» 05/12/2012, 00.00
Indonesia, Islamic paramilitary group defends Christians, Hindus and Buddhists
It's called Banser and is a branch of the Nahdlatul Ulama (NU), a movement established in 1926 which aims to protect all minorities in the country. Recently, they foiled an attack by Islamic fundamentalists against a Canadian writer. According to members of NU "Muslims and Christians believe in the same God," spread of radical Islam depends on the " government that supports them for fear of losing votes."
Yogyakarta (AsiaNews) - Canadian journalist and author Irshad Manji was
threatened with death by Islamic fundamentalist groups for having written a
book about Islam and freedom entitled Allah, Liberty and Love. For weeks, members of
radical movements have stopped the author from presenting the book, often by
attacking people attending meetings. Only during a speech at the headquarters
of the Free Journalist Alliance in South Jakarta, were there no assaults, thanks to the
intervention of members of Banser, the paramilitary group of Nahdlatul Ulama (NU), the Shiite Muslim
movement that defends the country's ethnic and religious minorities .
Founded in 1926 by Kiai Hajj Hasyim Ashari - grandfather of the late Indonesian
President Abdurrahman Wahid, nicknamed Gus Dur - over the years has become a
flag of moderate Islam.
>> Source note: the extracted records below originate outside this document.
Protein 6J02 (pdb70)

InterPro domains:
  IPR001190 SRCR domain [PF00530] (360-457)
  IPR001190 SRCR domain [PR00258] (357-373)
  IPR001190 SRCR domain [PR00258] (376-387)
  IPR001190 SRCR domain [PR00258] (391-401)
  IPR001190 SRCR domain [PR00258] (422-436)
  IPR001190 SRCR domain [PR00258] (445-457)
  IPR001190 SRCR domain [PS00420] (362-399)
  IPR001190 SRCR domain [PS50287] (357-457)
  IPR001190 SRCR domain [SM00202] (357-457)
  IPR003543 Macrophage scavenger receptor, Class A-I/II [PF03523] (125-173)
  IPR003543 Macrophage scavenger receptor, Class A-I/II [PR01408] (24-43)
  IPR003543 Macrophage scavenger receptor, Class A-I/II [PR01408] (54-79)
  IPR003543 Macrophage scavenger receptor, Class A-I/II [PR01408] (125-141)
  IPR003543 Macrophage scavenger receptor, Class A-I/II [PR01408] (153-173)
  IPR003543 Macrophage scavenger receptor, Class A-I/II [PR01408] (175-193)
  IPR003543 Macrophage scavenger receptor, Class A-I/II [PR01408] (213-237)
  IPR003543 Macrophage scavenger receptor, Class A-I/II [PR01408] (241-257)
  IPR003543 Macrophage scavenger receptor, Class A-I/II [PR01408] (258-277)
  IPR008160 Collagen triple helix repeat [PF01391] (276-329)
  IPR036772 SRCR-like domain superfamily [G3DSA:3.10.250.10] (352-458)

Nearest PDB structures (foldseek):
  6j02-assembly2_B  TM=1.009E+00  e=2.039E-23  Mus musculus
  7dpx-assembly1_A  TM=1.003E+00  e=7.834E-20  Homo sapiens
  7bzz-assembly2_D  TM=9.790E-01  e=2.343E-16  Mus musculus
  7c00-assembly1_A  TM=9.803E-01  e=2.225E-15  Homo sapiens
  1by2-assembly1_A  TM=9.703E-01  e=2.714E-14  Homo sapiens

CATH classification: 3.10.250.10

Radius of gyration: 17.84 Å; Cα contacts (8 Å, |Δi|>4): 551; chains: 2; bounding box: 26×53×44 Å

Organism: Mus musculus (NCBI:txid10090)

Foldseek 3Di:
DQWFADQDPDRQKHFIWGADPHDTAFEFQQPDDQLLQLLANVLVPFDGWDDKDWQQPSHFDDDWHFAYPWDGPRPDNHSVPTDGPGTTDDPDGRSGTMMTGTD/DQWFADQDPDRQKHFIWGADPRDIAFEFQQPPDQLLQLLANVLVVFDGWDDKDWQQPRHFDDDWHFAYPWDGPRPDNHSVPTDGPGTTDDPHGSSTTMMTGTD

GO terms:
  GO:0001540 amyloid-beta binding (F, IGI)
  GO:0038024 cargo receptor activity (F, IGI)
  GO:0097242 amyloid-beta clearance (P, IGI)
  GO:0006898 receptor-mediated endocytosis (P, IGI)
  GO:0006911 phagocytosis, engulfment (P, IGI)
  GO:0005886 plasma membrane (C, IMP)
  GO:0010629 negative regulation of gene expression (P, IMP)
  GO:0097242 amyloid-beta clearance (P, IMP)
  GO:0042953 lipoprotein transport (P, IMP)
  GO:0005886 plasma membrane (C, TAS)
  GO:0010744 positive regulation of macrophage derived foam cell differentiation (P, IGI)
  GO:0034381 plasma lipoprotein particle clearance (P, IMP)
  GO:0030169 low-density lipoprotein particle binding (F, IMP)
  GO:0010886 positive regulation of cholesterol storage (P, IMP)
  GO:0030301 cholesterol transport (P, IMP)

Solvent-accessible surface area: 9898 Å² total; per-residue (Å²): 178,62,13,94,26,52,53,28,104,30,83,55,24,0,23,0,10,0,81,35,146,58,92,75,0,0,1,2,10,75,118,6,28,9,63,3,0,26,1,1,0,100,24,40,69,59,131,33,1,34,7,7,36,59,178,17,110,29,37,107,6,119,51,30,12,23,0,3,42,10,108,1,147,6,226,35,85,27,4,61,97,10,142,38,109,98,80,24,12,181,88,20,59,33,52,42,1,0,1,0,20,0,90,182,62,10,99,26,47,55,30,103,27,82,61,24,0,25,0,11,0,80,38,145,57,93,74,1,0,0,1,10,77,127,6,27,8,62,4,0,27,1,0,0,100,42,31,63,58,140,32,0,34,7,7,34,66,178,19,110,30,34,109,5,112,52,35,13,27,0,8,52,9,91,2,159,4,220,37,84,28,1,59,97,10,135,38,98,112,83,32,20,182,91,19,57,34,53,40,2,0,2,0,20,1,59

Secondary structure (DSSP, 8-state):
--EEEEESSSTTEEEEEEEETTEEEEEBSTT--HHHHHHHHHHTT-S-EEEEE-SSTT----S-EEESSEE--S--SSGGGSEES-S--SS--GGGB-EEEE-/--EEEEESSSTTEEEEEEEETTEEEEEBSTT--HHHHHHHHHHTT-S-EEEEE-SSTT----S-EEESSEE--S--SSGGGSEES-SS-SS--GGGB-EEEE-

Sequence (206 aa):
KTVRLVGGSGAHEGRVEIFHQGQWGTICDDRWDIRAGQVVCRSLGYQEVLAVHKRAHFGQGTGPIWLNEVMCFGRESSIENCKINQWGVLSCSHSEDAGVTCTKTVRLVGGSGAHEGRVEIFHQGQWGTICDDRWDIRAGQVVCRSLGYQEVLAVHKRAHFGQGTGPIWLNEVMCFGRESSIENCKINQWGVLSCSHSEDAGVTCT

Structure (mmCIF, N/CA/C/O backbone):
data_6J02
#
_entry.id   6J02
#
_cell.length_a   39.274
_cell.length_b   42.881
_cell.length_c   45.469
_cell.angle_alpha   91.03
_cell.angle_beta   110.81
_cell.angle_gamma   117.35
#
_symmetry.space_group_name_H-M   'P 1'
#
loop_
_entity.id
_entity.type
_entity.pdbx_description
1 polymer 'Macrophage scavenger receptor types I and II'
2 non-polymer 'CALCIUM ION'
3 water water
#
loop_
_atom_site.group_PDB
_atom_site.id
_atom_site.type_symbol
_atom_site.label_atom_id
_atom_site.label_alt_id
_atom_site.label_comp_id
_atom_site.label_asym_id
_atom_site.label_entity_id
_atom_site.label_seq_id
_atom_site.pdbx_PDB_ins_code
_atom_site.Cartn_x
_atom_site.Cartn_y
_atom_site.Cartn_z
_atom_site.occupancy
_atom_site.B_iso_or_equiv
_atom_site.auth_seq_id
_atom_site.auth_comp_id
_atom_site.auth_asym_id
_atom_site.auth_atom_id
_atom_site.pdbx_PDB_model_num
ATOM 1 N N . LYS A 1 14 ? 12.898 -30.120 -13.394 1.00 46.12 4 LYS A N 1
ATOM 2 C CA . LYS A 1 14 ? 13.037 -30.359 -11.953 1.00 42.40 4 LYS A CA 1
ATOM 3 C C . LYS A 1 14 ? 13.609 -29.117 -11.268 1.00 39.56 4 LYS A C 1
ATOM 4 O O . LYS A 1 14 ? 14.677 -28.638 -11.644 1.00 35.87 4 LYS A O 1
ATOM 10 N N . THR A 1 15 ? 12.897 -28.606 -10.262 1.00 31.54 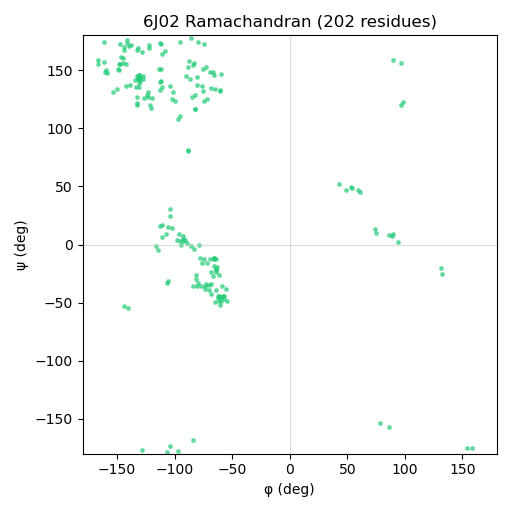5 THR A N 1
ATOM 11 C CA . THR A 1 15 ? 13.264 -27.368 -9.584 1.00 33.41 5 THR A CA 1
ATOM 12 C C . THR A 1 15 ? 14.078 -27.594 -8.316 1.00 35.22 5 THR A C 1
ATOM 13 O O . THR A 1 15 ? 14.370 -26.622 -7.612 1.00 29.30 5 THR A O 1
ATOM 18 N N . VAL A 1 16 ? 14.422 -28.839 -7.992 1.00 28.48 6 VAL A N 1
ATOM 19 C CA . VAL A 1 16 ? 15.239 -29.155 -6.830 1.00 25.97 6 VAL A CA 1
ATOM 20 C C . VAL A 1 16 ? 16.377 -30.062 -7.255 1.00 30.53 6 VAL A C 1
ATOM 21 O O . VAL A 1 16 ? 16.196 -30.939 -8.111 1.00 32.77 6 VAL A O 1
ATOM 34 N N . ARG A 1 17 ? 17.548 -29.859 -6.645 1.00 26.30 7 ARG A N 1
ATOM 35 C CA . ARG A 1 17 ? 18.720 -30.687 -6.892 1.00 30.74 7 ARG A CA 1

NU gave birth to the paramilitary unit Banser and the Gerakan Pemuda Ansor youth wing.
Kiai Hajj Husein Nuril Arifin, a Muslim leader of Semarang
(Central Java province), told AsiaNews: "True Islam supports the
spirit of tolerance and love among human beings. With Christians, we believe in
the same God The differences are in how we practice our faith: there is no
reason to worry about those who exercise a faith different from ours. Muslim leaders
should practice this spirit of tolerance, rather than just talk at seminars and
According Aan Anshori, a member of the NU, the problem in Indonesia is that "the
government is afraid of losing the support of Muslim fundamentalist groups,"
and this is why the will not take the necessary measures to stop them. "If
we look at the attacks on Irshad Manji - he explains - they were radical
Islamists: in the book he speaks of freedom [Hurriyah], Justice ['Adalah]
and social equality [musawwa]. Ideas
that these groups do not adhere to".